- [TASK DETAILS] Look through the listing below and write out exactly the lines from the line with "ATOM 21 O O" to the line with "ATOM 31 N N", both included, and no others.

- [TASK DATA]
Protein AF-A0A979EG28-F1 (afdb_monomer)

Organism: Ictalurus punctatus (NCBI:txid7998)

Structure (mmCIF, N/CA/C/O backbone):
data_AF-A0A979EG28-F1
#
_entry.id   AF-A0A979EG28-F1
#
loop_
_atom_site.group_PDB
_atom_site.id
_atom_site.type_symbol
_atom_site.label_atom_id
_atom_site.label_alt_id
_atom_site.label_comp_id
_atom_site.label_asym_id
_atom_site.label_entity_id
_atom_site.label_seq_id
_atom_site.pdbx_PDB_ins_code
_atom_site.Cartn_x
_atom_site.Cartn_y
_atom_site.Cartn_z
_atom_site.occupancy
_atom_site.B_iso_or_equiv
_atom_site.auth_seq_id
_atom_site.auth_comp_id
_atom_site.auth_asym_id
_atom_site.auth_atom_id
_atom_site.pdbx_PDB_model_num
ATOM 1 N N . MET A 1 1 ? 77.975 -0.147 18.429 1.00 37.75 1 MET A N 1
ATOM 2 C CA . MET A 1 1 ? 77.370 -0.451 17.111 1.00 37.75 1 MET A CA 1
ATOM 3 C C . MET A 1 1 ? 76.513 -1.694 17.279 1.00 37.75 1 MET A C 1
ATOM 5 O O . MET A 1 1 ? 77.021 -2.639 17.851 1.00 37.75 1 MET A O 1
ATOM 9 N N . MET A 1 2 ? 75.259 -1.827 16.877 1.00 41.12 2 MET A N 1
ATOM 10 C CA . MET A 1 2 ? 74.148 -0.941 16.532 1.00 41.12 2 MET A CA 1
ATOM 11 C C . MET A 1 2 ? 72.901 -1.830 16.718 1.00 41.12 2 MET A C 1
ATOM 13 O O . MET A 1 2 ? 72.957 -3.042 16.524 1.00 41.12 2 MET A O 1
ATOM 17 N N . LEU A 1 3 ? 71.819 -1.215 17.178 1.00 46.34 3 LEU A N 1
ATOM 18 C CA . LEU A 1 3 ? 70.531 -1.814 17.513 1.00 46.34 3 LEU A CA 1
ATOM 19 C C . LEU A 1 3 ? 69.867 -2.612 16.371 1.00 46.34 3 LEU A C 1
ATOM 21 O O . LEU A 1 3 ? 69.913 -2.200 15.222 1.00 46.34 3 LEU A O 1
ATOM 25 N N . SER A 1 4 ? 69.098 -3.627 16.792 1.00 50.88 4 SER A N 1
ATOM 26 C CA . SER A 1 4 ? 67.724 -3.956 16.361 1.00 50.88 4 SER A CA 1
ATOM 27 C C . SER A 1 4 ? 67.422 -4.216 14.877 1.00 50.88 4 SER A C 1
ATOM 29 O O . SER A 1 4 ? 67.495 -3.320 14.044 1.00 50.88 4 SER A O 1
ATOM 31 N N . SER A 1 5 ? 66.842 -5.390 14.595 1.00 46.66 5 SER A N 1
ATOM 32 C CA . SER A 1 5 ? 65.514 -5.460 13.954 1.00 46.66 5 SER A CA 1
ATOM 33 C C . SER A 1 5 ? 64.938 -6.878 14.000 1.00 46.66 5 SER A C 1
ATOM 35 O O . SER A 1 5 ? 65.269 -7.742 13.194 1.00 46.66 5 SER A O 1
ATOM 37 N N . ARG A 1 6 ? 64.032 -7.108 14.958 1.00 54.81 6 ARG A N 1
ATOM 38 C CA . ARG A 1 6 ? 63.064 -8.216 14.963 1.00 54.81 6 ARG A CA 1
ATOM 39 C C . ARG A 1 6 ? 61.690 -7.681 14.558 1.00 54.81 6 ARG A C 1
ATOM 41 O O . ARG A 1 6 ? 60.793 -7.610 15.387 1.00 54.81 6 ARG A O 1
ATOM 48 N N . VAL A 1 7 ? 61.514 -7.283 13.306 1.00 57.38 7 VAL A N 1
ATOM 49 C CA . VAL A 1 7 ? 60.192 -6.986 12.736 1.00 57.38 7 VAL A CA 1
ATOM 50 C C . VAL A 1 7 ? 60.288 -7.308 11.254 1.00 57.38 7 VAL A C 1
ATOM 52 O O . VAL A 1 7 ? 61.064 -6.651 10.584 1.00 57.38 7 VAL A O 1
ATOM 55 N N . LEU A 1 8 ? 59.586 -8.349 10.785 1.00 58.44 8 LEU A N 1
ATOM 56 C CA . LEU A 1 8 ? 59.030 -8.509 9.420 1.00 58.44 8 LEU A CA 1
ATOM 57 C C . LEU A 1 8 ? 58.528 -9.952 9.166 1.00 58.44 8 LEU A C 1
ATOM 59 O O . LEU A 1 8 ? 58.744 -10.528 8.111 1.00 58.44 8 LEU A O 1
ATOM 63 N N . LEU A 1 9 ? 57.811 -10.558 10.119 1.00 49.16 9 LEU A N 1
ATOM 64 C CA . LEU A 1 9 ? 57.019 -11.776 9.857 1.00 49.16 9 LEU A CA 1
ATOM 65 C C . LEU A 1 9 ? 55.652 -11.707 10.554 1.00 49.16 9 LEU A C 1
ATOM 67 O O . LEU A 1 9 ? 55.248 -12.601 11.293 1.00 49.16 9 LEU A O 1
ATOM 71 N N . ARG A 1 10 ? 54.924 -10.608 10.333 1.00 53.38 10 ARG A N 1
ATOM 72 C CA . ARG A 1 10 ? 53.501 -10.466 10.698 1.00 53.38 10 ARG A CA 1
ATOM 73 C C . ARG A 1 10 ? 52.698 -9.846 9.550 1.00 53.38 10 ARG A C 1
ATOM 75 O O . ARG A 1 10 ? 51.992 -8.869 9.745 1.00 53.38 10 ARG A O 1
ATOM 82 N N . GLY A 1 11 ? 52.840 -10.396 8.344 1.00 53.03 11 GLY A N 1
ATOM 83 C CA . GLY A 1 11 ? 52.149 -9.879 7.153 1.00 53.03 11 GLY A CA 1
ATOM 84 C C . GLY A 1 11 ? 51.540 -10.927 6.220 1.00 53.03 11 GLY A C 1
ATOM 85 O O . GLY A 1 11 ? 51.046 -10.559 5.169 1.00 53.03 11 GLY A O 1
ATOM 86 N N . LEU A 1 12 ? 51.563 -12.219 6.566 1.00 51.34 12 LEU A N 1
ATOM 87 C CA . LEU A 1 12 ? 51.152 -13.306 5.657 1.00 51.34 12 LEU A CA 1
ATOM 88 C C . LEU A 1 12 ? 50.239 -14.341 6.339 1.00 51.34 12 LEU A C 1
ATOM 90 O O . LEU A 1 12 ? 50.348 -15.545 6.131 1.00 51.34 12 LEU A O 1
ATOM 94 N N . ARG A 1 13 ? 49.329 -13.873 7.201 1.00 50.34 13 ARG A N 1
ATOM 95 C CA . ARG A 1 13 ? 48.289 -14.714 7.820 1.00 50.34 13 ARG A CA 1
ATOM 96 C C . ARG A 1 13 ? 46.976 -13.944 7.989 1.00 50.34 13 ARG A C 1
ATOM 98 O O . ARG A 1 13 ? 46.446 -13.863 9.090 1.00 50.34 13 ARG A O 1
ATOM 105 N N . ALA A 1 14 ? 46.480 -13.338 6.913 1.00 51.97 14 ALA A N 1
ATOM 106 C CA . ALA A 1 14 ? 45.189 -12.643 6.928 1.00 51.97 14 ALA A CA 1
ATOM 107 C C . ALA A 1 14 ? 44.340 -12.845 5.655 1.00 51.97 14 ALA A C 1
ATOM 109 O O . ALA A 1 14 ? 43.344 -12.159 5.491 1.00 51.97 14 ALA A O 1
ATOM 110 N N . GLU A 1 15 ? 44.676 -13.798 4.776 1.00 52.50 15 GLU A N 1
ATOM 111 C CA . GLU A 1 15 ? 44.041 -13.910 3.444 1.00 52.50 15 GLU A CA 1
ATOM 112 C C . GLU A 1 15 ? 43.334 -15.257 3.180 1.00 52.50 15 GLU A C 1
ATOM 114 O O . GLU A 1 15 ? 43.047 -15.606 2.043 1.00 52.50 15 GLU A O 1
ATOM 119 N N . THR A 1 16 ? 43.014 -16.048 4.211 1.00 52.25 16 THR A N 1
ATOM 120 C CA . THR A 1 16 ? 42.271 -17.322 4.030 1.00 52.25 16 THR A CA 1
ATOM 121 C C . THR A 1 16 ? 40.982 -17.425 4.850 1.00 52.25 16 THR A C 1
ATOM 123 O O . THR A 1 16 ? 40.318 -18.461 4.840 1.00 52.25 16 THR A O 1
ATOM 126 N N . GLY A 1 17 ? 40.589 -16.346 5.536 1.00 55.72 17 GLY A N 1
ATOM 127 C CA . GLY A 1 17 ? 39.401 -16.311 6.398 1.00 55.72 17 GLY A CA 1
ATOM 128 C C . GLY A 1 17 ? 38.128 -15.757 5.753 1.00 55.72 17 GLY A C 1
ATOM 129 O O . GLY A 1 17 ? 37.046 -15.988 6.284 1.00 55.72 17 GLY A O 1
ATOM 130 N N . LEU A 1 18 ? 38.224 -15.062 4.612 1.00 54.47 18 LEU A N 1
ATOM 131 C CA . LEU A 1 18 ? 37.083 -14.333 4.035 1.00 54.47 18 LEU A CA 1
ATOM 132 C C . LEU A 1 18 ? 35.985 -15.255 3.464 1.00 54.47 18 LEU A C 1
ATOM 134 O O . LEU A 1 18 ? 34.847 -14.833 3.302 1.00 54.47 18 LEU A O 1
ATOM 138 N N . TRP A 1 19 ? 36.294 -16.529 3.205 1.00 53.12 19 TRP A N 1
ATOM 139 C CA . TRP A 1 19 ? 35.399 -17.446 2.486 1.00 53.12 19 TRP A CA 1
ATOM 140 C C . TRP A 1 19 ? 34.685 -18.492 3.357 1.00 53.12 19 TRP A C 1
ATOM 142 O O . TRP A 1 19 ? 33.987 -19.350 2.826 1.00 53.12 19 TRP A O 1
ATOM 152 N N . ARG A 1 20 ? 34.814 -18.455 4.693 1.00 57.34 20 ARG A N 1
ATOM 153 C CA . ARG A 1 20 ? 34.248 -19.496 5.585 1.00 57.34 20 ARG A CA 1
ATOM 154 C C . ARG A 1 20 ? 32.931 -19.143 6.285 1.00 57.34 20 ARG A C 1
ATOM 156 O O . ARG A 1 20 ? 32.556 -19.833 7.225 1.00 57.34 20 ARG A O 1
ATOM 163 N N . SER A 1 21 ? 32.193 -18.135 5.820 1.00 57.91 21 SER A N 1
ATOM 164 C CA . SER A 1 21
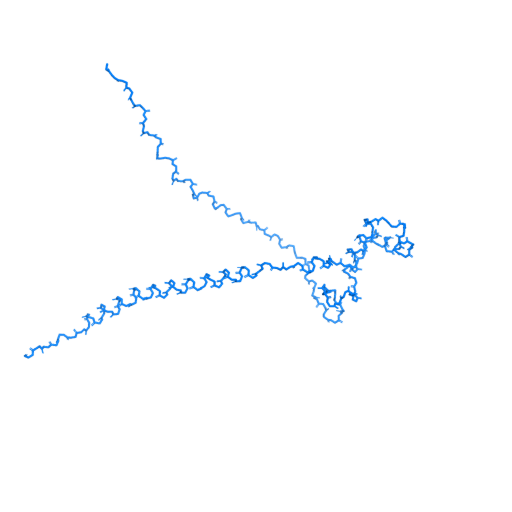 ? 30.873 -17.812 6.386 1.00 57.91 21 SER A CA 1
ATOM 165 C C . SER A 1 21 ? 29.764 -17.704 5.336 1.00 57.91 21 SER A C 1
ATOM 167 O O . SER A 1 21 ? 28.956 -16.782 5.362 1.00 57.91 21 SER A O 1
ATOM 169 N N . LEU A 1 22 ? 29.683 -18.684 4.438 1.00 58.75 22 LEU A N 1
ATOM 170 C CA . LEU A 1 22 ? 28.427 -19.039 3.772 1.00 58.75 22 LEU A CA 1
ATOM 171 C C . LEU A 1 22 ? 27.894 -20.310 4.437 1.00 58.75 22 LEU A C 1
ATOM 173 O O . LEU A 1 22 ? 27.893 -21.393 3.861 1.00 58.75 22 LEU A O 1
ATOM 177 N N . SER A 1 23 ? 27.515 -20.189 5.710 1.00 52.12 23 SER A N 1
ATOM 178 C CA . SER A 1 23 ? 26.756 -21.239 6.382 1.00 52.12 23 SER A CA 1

- [ANSWER]
ATOM 21 O O . LEU A 1 3 ? 69.913 -2.200 15.222 1.00 46.34 3 LEU A O 1
ATOM 25 N N . SER A 1 4 ? 69.098 -3.627 16.792 1.00 50.88 4 SER A N 1
ATOM 26 C CA . SER A 1 4 ? 67.724 -3.956 16.361 1.00 50.88 4 SER A CA 1
ATOM 27 C C . SER A 1 4 ? 67.422 -4.216 14.877 1.00 50.88 4 SER A C 1
ATOM 29 O O . SER A 1 4 ? 67.495 -3.320 14.044 1.00 50.88 4 SER A O 1
ATOM 31 N N . SER A 1 5 ? 66.842 -5.390 14.595 1.00 46.66 5 SER A N 1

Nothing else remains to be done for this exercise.